[GIVEN RECORDS — start]

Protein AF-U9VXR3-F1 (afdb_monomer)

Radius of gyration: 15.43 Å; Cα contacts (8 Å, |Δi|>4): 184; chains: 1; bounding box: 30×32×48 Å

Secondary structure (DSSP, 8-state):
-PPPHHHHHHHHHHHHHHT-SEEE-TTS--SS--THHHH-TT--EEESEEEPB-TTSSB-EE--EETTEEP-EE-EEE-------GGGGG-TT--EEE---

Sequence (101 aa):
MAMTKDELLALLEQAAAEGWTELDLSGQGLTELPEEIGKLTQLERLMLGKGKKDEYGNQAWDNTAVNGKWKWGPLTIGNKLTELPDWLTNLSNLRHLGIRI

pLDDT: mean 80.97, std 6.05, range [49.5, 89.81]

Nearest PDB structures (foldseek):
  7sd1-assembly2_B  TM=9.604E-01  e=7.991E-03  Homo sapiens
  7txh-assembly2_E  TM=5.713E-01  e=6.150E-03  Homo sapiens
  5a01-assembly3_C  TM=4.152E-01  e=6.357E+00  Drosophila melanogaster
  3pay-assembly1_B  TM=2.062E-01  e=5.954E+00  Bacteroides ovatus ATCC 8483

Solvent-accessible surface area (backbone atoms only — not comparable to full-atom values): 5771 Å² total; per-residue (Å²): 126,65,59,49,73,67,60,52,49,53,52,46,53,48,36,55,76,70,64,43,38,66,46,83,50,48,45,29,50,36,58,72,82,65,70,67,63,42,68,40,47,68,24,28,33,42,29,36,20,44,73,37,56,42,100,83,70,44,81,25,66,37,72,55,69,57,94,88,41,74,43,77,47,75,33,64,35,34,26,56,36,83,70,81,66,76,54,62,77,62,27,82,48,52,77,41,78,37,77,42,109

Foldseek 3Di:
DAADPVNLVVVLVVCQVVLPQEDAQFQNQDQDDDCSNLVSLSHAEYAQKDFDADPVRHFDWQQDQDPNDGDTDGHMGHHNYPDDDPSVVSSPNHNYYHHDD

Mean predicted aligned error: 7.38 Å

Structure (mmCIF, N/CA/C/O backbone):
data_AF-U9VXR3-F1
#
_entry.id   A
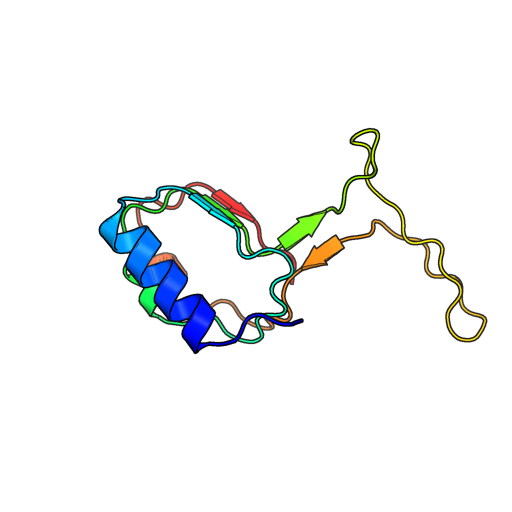F-U9VXR3-F1
#
loop_
_atom_site.group_PDB
_atom_site.id
_atom_site.type_symbol
_atom_site.label_atom_id
_atom_site.label_alt_id
_atom_site.label_comp_id
_atom_site.label_asym_id
_atom_site.label_entity_id
_atom_site.label_seq_id
_atom_site.pdbx_PDB_ins_code
_atom_site.Cartn_x
_atom_site.Cartn_y
_atom_site.Cartn_z
_atom_site.occupancy
_atom_site.B_iso_or_equiv
_atom_site.auth_seq_id
_atom_site.auth_comp_id
_atom_site.auth_asym_id
_atom_site.auth_atom_id
_atom_site.pdbx_PDB_model_num
ATOM 1 N N . MET A 1 1 ? 16.022 0.815 -4.161 1.00 49.50 1 MET A N 1
ATOM 2 C CA . MET A 1 1 ? 16.098 -0.440 -3.386 1.00 49.50 1 MET A CA 1
ATOM 3 C C . MET A 1 1 ? 14.668 -0.851 -3.095 1.00 49.50 1 MET A C 1
ATOM 5 O O . MET A 1 1 ? 13.864 0.043 -2.871 1.00 49.50 1 MET A O 1
ATOM 9 N N . ALA A 1 2 ? 14.324 -2.130 -3.240 1.00 65.12 2 ALA A N 1
ATOM 10 C CA . ALA A 1 2 ? 12.997 -2.604 -2.847 1.00 65.12 2 ALA A CA 1
ATOM 11 C C . ALA A 1 2 ? 12.946 -2.664 -1.316 1.00 65.12 2 ALA A C 1
ATOM 13 O O . ALA A 1 2 ? 13.945 -3.047 -0.708 1.00 65.12 2 ALA A O 1
ATOM 14 N N . MET A 1 3 ? 11.825 -2.261 -0.727 1.00 77.38 3 MET A N 1
ATOM 15 C CA . MET A 1 3 ? 11.595 -2.387 0.709 1.00 77.38 3 MET A CA 1
ATOM 16 C C . MET A 1 3 ? 11.557 -3.872 1.062 1.00 77.38 3 MET A C 1
ATOM 18 O O . MET A 1 3 ? 10.918 -4.666 0.365 1.00 77.38 3 MET A O 1
ATOM 22 N N . THR A 1 4 ? 12.267 -4.256 2.115 1.00 83.62 4 THR A N 1
ATOM 23 C CA . THR A 1 4 ? 12.238 -5.636 2.606 1.00 83.62 4 THR A CA 1
ATOM 24 C C . THR A 1 4 ? 10.967 -5.908 3.412 1.00 83.62 4 THR A C 1
ATOM 26 O O . THR A 1 4 ? 10.293 -4.987 3.878 1.00 83.62 4 THR A O 1
ATOM 29 N N . LYS A 1 5 ? 10.622 -7.190 3.582 1.00 81.19 5 LYS A N 1
ATOM 30 C CA . LYS A 1 5 ? 9.456 -7.606 4.376 1.00 81.19 5 LYS A CA 1
ATOM 31 C C . LYS A 1 5 ? 9.568 -7.145 5.832 1.00 81.19 5 LYS A C 1
ATOM 33 O O . LYS A 1 5 ? 8.579 -6.680 6.384 1.00 81.19 5 LYS A O 1
ATOM 38 N N . ASP A 1 6 ? 10.763 -7.218 6.413 1.00 83.81 6 ASP A N 1
ATOM 39 C CA . ASP A 1 6 ? 11.041 -6.747 7.773 1.00 83.81 6 ASP A CA 1
ATOM 40 C C . ASP A 1 6 ? 10.872 -5.231 7.917 1.00 83.81 6 ASP A C 1
ATOM 42 O O . ASP A 1 6 ? 10.241 -4.770 8.864 1.00 83.81 6 ASP A O 1
ATOM 46 N N . GLU A 1 7 ? 11.369 -4.440 6.960 1.00 87.19 7 GLU A N 1
ATOM 47 C CA . GLU A 1 7 ? 11.151 -2.987 6.972 1.00 87.19 7 GLU A CA 1
ATOM 48 C C . GLU A 1 7 ? 9.667 -2.643 6.853 1.00 87.19 7 GLU A C 1
ATOM 50 O O . GLU A 1 7 ? 9.185 -1.726 7.518 1.00 87.19 7 GLU A O 1
ATOM 55 N N . LEU A 1 8 ? 8.938 -3.368 5.998 1.00 85.44 8 LEU A N 1
ATOM 56 C CA . LEU A 1 8 ? 7.500 -3.192 5.863 1.00 85.44 8 LEU A CA 1
ATOM 57 C C . LEU A 1 8 ? 6.798 -3.510 7.183 1.00 85.44
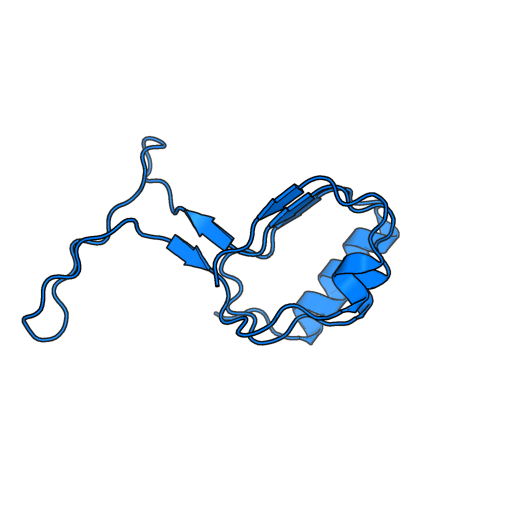 8 LEU A C 1
ATOM 59 O O . LEU A 1 8 ? 5.981 -2.717 7.630 1.00 85.44 8 LEU A O 1
ATOM 63 N N . LEU A 1 9 ? 7.143 -4.624 7.826 1.00 86.25 9 LEU A N 1
ATOM 64 C CA . LEU A 1 9 ? 6.570 -5.020 9.106 1.00 86.25 9 LEU A CA 1
ATOM 65 C C . LEU A 1 9 ? 6.798 -3.954 10.185 1.00 86.25 9 LEU A C 1
ATOM 67 O O . LEU A 1 9 ? 5.843 -3.537 10.833 1.00 86.25 9 LEU A O 1
ATOM 71 N N . ALA A 1 10 ? 8.027 -3.446 10.303 1.00 88.75 10 ALA A N 1
ATOM 72 C CA . ALA A 1 10 ? 8.367 -2.393 11.255 1.00 88.75 10 ALA A CA 1
ATOM 73 C C . ALA A 1 10 ? 7.573 -1.099 10.998 1.00 88.75 10 ALA A C 1
ATOM 75 O O . ALA A 1 10 ? 7.085 -0.469 11.937 1.00 88.75 10 ALA A O 1
ATOM 76 N N . LEU A 1 11 ? 7.384 -0.721 9.727 1.00 88.31 11 LEU A N 1
ATOM 77 C CA . LEU A 1 11 ? 6.547 0.423 9.359 1.00 88.31 11 LEU A CA 1
ATOM 78 C C . LEU A 1 11 ? 5.084 0.206 9.776 1.00 88.31 11 LEU A C 1
ATOM 80 O O . LEU A 1 11 ? 4.427 1.141 10.222 1.00 88.31 11 LEU A O 1
ATOM 84 N N . LEU A 1 12 ? 4.566 -1.017 9.640 1.00 87.25 12 LEU A N 1
ATOM 85 C CA . LEU A 1 12 ? 3.196 -1.354 10.030 1.00 87.25 12 LEU A CA 1
ATOM 86 C C . LEU A 1 12 ? 3.011 -1.361 11.541 1.00 87.25 12 LEU A C 1
ATOM 88 O O . LEU A 1 12 ? 1.994 -0.870 12.021 1.00 87.25 12 LEU A O 1
ATOM 92 N N . GLU A 1 13 ? 3.986 -1.869 12.291 1.00 87.94 13 GLU A N 1
ATOM 93 C CA . GLU A 1 13 ? 3.983 -1.776 13.751 1.00 87.94 13 GLU A CA 1
ATOM 94 C C . GLU A 1 13 ? 4.003 -0.318 14.207 1.00 87.94 13 GLU A C 1
ATOM 96 O O . GLU A 1 13 ? 3.236 0.062 15.091 1.00 87.94 13 GLU A O 1
ATOM 101 N N . GLN A 1 14 ? 4.815 0.520 13.561 1.00 89.00 14 GLN A N 1
ATOM 102 C CA . GLN A 1 14 ? 4.842 1.951 13.833 1.00 89.00 14 GLN A CA 1
ATOM 103 C C . GLN A 1 14 ? 3.501 2.614 13.488 1.00 89.00 14 GLN A C 1
ATOM 105 O O . GLN A 1 14 ? 2.944 3.333 14.312 1.00 89.00 14 GLN A O 1
ATOM 110 N N . ALA A 1 15 ? 2.929 2.316 12.320 1.00 88.44 15 ALA A N 1
ATOM 111 C CA . ALA A 1 15 ? 1.622 2.820 11.906 1.00 88.44 15 ALA A CA 1
ATOM 112 C C . ALA A 1 15 ? 0.498 2.386 12.863 1.00 88.44 15 ALA A C 1
ATOM 114 O O . ALA A 1 15 ? -0.410 3.168 13.155 1.00 88.44 15 ALA A O 1
ATOM 115 N N . ALA A 1 16 ? 0.566 1.156 13.381 1.00 86.12 16 ALA A N 1
ATOM 116 C CA . ALA A 1 16 ? -0.358 0.649 14.388 1.00 86.12 16 ALA A CA 1
ATOM 117 C C . ALA A 1 16 ? -0.204 1.412 15.708 1.00 86.12 16 ALA A C 1
ATOM 119 O O . ALA A 1 16 ? -1.198 1.892 16.251 1.00 86.12 16 ALA A O 1
ATOM 120 N N . ALA A 1 17 ? 1.034 1.553 16.191 1.00 87.56 17 ALA A N 1
ATOM 121 C CA . ALA A 1 17 ? 1.358 2.2
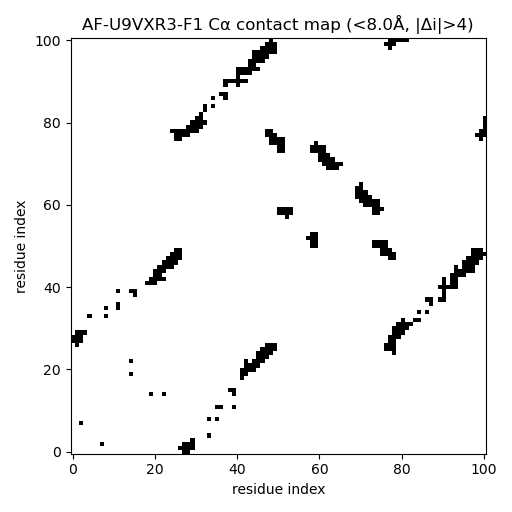11 17.452 1.00 87.56 17 ALA A CA 1
ATOM 122 C C . ALA A 1 17 ? 1.015 3.707 17.443 1.00 87.56 17 ALA A C 1
ATOM 124 O O . ALA A 1 17 ? 0.545 4.242 18.444 1.00 87.56 17 ALA A O 1
ATOM 125 N N . GLU A 1 18 ? 1.228 4.378 16.312 1.00 88.38 18 GLU A N 1
ATOM 126 C CA . GLU A 1 18 ? 0.993 5.813 16.156 1.00 88.38 18 GLU A CA 1
ATOM 127 C C . GLU A 1 18 ? -0.428 6.168 15.704 1.00 88.38 18 GLU A C 1
ATOM 129 O O . GLU A 1 18 ? -0.771 7.348 15.644 1.00 88.38 18 GLU A O 1
ATOM 134 N N . GLY A 1 19 ? -1.283 5.192 15.391 1.00 86.75 19 GLY A N 1
ATOM 135 C CA . GLY A 1 19 ? -2.652 5.520 14.992 1.00 86.75 19 GLY A CA 1
ATOM 136 C C . GLY A 1 19 ? -2.787 5.969 13.531 1.00 86.75 19 GLY A C 1
ATOM 137 O O . GLY A 1 19 ? -3.721 6.704 13.217 1.00 86.75 19 GLY A O 1
ATOM 138 N N . TRP A 1 20 ? -1.857 5.610 12.638 1.00 89.81 20 TRP A N 1
ATOM 139 C CA . TRP A 1 20 ? -1.839 6.154 11.276 1.00 89.81 20 TRP A CA 1
ATOM 140 C C . TRP A 1 20 ? -3.105 5.783 10.500 1.00 89.81 20 TRP A C 1
ATOM 142 O O . TRP A 1 20 ? -3.479 4.615 10.391 1.00 89.81 20 TRP A O 1
ATOM 152 N N . THR A 1 21 ? -3.734 6.796 9.910 1.00 89.56 21 THR A N 1
ATOM 153 C CA . THR A 1 21 ? -4.908 6.649 9.039 1.00 89.56 21 THR A CA 1
ATOM 154 C C . THR A 1 21 ? -4.526 6.592 7.560 1.00 89.56 21 THR A C 1
ATOM 156 O O . THR A 1 21 ? -5.352 6.231 6.721 1.00 89.56 21 THR A O 1
ATOM 159 N N . GLU A 1 22 ? -3.276 6.915 7.224 1.00 89.00 22 GLU A N 1
ATOM 160 C CA . GLU A 1 22 ? -2.743 6.900 5.865 1.00 89.00 22 GLU A CA 1
ATOM 161 C C . GLU A 1 22 ? -1.450 6.099 5.796 1.00 89.00 22 GLU A C 1
ATOM 163 O O . GLU A 1 22 ? -0.536 6.321 6.587 1.00 89.00 22 GLU A O 1
ATOM 168 N N . LEU A 1 23 ? -1.348 5.215 4.806 1.00 87.75 23 LEU A N 1
ATOM 169 C CA . LEU A 1 23 ? -0.133 4.462 4.530 1.00 87.75 23 LEU A CA 1
ATOM 170 C C . LEU A 1 23 ? 0.227 4.560 3.045 1.00 87.75 23 LEU A C 1
ATOM 172 O O . LEU A 1 23 ? -0.537 4.119 2.183 1.00 87.75 23 LEU A O 1
ATOM 176 N N . ASP A 1 24 ? 1.399 5.129 2.749 1.00 87.44 24 ASP A N 1
ATOM 177 C CA . ASP A 1 24 ? 1.978 5.166 1.401 1.00 87.44 24 ASP A CA 1
ATOM 178 C C . ASP A 1 24 ? 3.097 4.124 1.279 1.00 87.44 24 ASP A C 1
ATOM 180 O O . ASP A 1 24 ? 4.185 4.283 1.826 1.00 87.44 24 ASP A O 1
ATOM 184 N N . LEU A 1 25 ? 2.818 3.059 0.533 1.00 84.38 25 LEU A N 1
ATOM 185 C CA . LEU A 1 25 ? 3.756 2.007 0.143 1.00 84.38 25 LEU A CA 1
ATOM 186 C C . LEU A 1 25 ? 4.036 2.032 -1.367 1.00 84.38 25 LEU A C 1
ATOM 188 O O . LEU A 1 25 ? 4.475 1.033 -1.939 1.00 84.38 25 LEU A O 1
ATOM 192 N N . SER A 1 26 ? 3.748 3.133 -2.059 1.00 85.44 26 SER A N 1
ATOM 193 C CA . SER A 1 26 ? 3.945 3.226 -3.504 1.00 85.44 26 SER A CA 1
ATOM 194 C C . SER A 1 26 ? 5.427 3.155 -3.883 1.00 85.44 26 SER A C 1
ATOM 196 O O . SER A 1 26 ? 6.264 3.894 -3.373 1.00 85.44 26 SER A O 1
ATOM 198 N N . GLY A 1 27 ? 5.764 2.270 -4.827 1.00 79.25 27 GLY A N 1
ATOM 199 C CA . GLY A 1 27 ? 7.136 2.167 -5.340 1.00 79.25 27 GLY A CA 1
ATOM 200 C C . GLY A 1 27 ? 8.116 1.419 -4.460 1.00 79.25 27 GLY A C 1
ATOM 201 O O . GLY A 1 27 ? 9.306 1.401 -4.770 1.00 79.25 27 GLY A O 1
ATOM 202 N N . GLN A 1 28 ? 7.619 0.767 -3.415 1.00 82.44 28 GLN A N 1
ATOM 203 C CA . GLN A 1 28 ? 8.426 -0.040 -2.511 1.00 82.44 28 GLN A CA 1
ATOM 204 C C . GLN A 1 28 ? 8.840 -1.381 -3.138 1.00 82.44 28 GLN A C 1
ATOM 206 O O . GLN A 1 28 ? 9.640 -2.116 -2.568 1.00 82.44 28 GLN A O 1
ATOM 211 N N . GLY A 1 29 ? 8.360 -1.690 -4.349 1.00 77.75 29 GLY A N 1
ATOM 212 C CA . GLY A 1 29 ? 8.717 -2.908 -5.073 1.00 77.75 29 GLY A CA 1
ATOM 213 C C . GLY A 1 29 ? 8.152 -4.171 -4.427
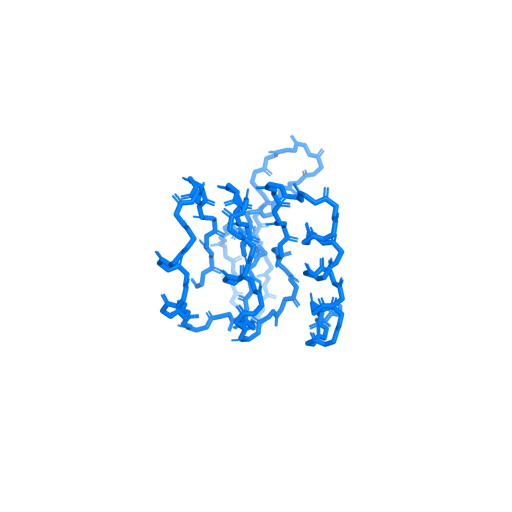 1.00 77.75 29 GLY A C 1
ATOM 214 O O . GLY A 1 29 ? 8.673 -5.253 -4.685 1.00 77.75 29 GLY A O 1
ATOM 215 N N . LEU A 1 30 ? 7.104 -4.022 -3.610 1.00 80.38 30 LEU A N 1
ATOM 216 C CA . LEU A 1 30 ? 6.484 -5.108 -2.858 1.00 80.38 30 LEU A CA 1
ATOM 217 C C . LEU A 1 30 ? 5.903 -6.149 -3.811 1.00 80.38 30 LEU A C 1
ATOM 219 O O . LEU A 1 30 ? 5.161 -5.802 -4.728 1.00 80.38 30 LEU A O 1
ATOM 223 N N . THR A 1 31 ? 6.250 -7.414 -3.603 1.00 81.56 31 THR A N 1
ATOM 224 C CA . THR A 1 31 ? 5.675 -8.559 -4.327 1.00 81.56 31 THR A CA 1
ATOM 225 C C . THR A 1 31 ? 4.472 -9.155 -3.611 1.00 81.56 31 THR A C 1
ATOM 227 O O . THR A 1 31 ? 3.567 -9.647 -4.272 1.00 81.56 31 THR A O 1
ATOM 230 N N . GLU A 1 32 ? 4.434 -9.050 -2.283 1.00 80.88 32 GLU A N 1
ATOM 231 C CA . GLU A 1 32 ? 3.331 -9.499 -1.433 1.00 80.88 32 GLU A CA 1
ATOM 232 C C . GLU A 1 32 ? 3.025 -8.449 -0.357 1.00 80.88 32 GLU A C 1
ATOM 234 O O . GLU A 1 32 ? 3.895 -7.650 0.006 1.00 80.88 32 GLU A O 1
ATOM 239 N N . LEU A 1 33 ? 1.789 -8.450 0.147 1.00 81.12 33 LEU A N 1
ATOM 240 C CA . LEU A 1 33 ? 1.386 -7.646 1.299 1.00 81.12 33 LEU A CA 1
ATOM 241 C C . LEU A 1 33 ? 1.195 -8.557 2.520 1.00 81.12 33 LEU A C 1
ATOM 243 O O . LEU A 1 33 ? 0.432 -9.521 2.429 1.00 81.12 33 LEU A O 1
AT
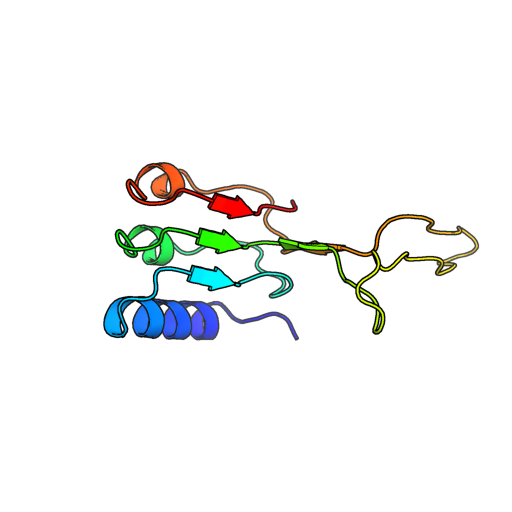OM 247 N N . PRO A 1 34 ? 1.844 -8.264 3.658 1.00 81.50 34 PRO A N 1
ATOM 248 C CA . PRO A 1 34 ? 1.681 -9.035 4.880 1.00 81.50 34 PRO A CA 1
ATOM 249 C C . PRO A 1 34 ? 0.300 -8.800 5.500 1.00 81.50 34 PRO A C 1
ATOM 251 O O . PRO A 1 34 ? -0.275 -7.714 5.390 1.00 81.50 34 PRO A O 1
ATOM 254 N N . GLU A 1 35 ? -0.213 -9.815 6.193 1.00 81.25 35 GLU A N 1
ATOM 255 C CA . GLU A 1 35 ? -1.501 -9.761 6.896 1.00 81.25 35 GLU A CA 1
ATOM 256 C C . GLU A 1 35 ? -1.547 -8.716 8.018 1.00 81.25 35 GLU A C 1
ATOM 258 O O . GLU A 1 35 ? -2.629 -8.271 8.400 1.00 81.25 35 GLU A O 1
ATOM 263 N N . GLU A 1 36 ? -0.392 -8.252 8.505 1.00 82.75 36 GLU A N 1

[GIVEN RECORDS — finish]

#### EXERCISE OBJECTIVE
Your answer should be the lines above from the one containing "ATOM 64 C CA" through the one containing "ATOM 115 N N", copied exactly and with both ends kept.

#### RESPONSE TO THE TASK
ATOM 64 C CA . LEU A 1 9 ? 6.570 -5.020 9.106 1.00 86.25 9 LEU A CA 1
ATOM 65 C C . LEU A 1 9 ? 6.798 -3.954 10.185 1.00 86.25 9 LEU A C 1
ATOM 67 O O . LEU A 1 9 ? 5.843 -3.537 10.833 1.00 86.25 9 LEU A O 1
ATOM 71 N N . ALA A 1 10 ? 8.027 -3.446 10.303 1.00 88.75 10 ALA A N 1
ATOM 72 C CA . ALA A 1 10 ? 8.367 -2.393 11.255 1.00 88.75 10 ALA A CA 1
ATOM 73 C C . ALA A 1 10 ? 7.573 -1.099 10.998 1.00 88.75 10 ALA A C 1
ATOM 75 O O . ALA A 1 10 ? 7.085 -0.469 11.937 1.00 88.75 10 ALA A O 1
ATOM 76 N N . LEU A 1 11 ? 7.384 -0.721 9.727 1.00 88.31 11 LEU A N 1
ATOM 77 C CA . LEU A 1 11 ? 6.547 0.423 9.359 1.00 88.31 11 LEU A CA 1
ATOM 78 C C . LEU A 1 11 ? 5.084 0.206 9.776 1.00 88.31 11 LEU A C 1
ATOM 80 O O . LEU A 1 11 ? 4.427 1.141 10.222 1.00 88.31 11 LEU A O 1
ATOM 84 N N . LEU A 1 12 ? 4.566 -1.017 9.640 1.00 87.25 12 LEU A N 1
ATOM 85 C CA . LEU A 1 12 ? 3.196 -1.354 10.030 1.00 87.25 12 LEU A CA 1
ATOM 86 C C . LEU A 1 12 ? 3.011 -1.361 11.541 1.00 87.25 12 LEU A C 1
ATOM 88 O O . LEU A 1 12 ? 1.994 -0.870 12.021 1.00 87.25 12 LEU A O 1
ATOM 92 N N . GLU A 1 13 ? 3.986 -1.869 12.291 1.00 87.94 13 GLU A N 1
ATOM 93 C CA . GLU A 1 13 ? 3.983 -1.776 13.751 1.00 87.94 13 GLU A CA 1
ATOM 94 C C . GLU A 1 13 ? 4.003 -0.318 14.207 1.00 87.94 13 GLU A C 1
ATOM 96 O O . GLU A 1 13 ? 3.236 0.062 15.091 1.00 87.94 13 GLU A O 1
ATOM 101 N N . GLN A 1 14 ? 4.815 0.520 13.561 1.00 89.00 14 GLN A N 1
ATOM 102 C CA . GLN A 1 14 ? 4.842 1.951 13.833 1.00 89.00 14 GLN A CA 1
ATOM 103 C C . GLN A 1 14 ? 3.501 2.614 13.488 1.00 89.00 14 GLN A C 1
ATOM 105 O O . GLN A 1 14 ? 2.944 3.333 14.312 1.00 89.00 14 GLN A O 1
ATOM 110 N N . ALA A 1 15 ? 2.929 2.316 12.320 1.00 88.44 15 ALA A N 1
ATOM 111 C CA . ALA A 1 15 ? 1.622 2.820 11.906 1.00 88.44 15 ALA A CA 1
ATOM 112 C C . ALA A 1 15 ? 0.498 2.386 12.863 1.00 88.44 15 ALA A C 1
ATOM 114 O O . ALA A 1 15 ? -0.410 3.168 13.155 1.00 88.44 15 ALA A O 1
ATOM 115 N N . ALA A 1 16 ? 0.566 1.156 13.381 1.00 86.12 16 ALA A N 1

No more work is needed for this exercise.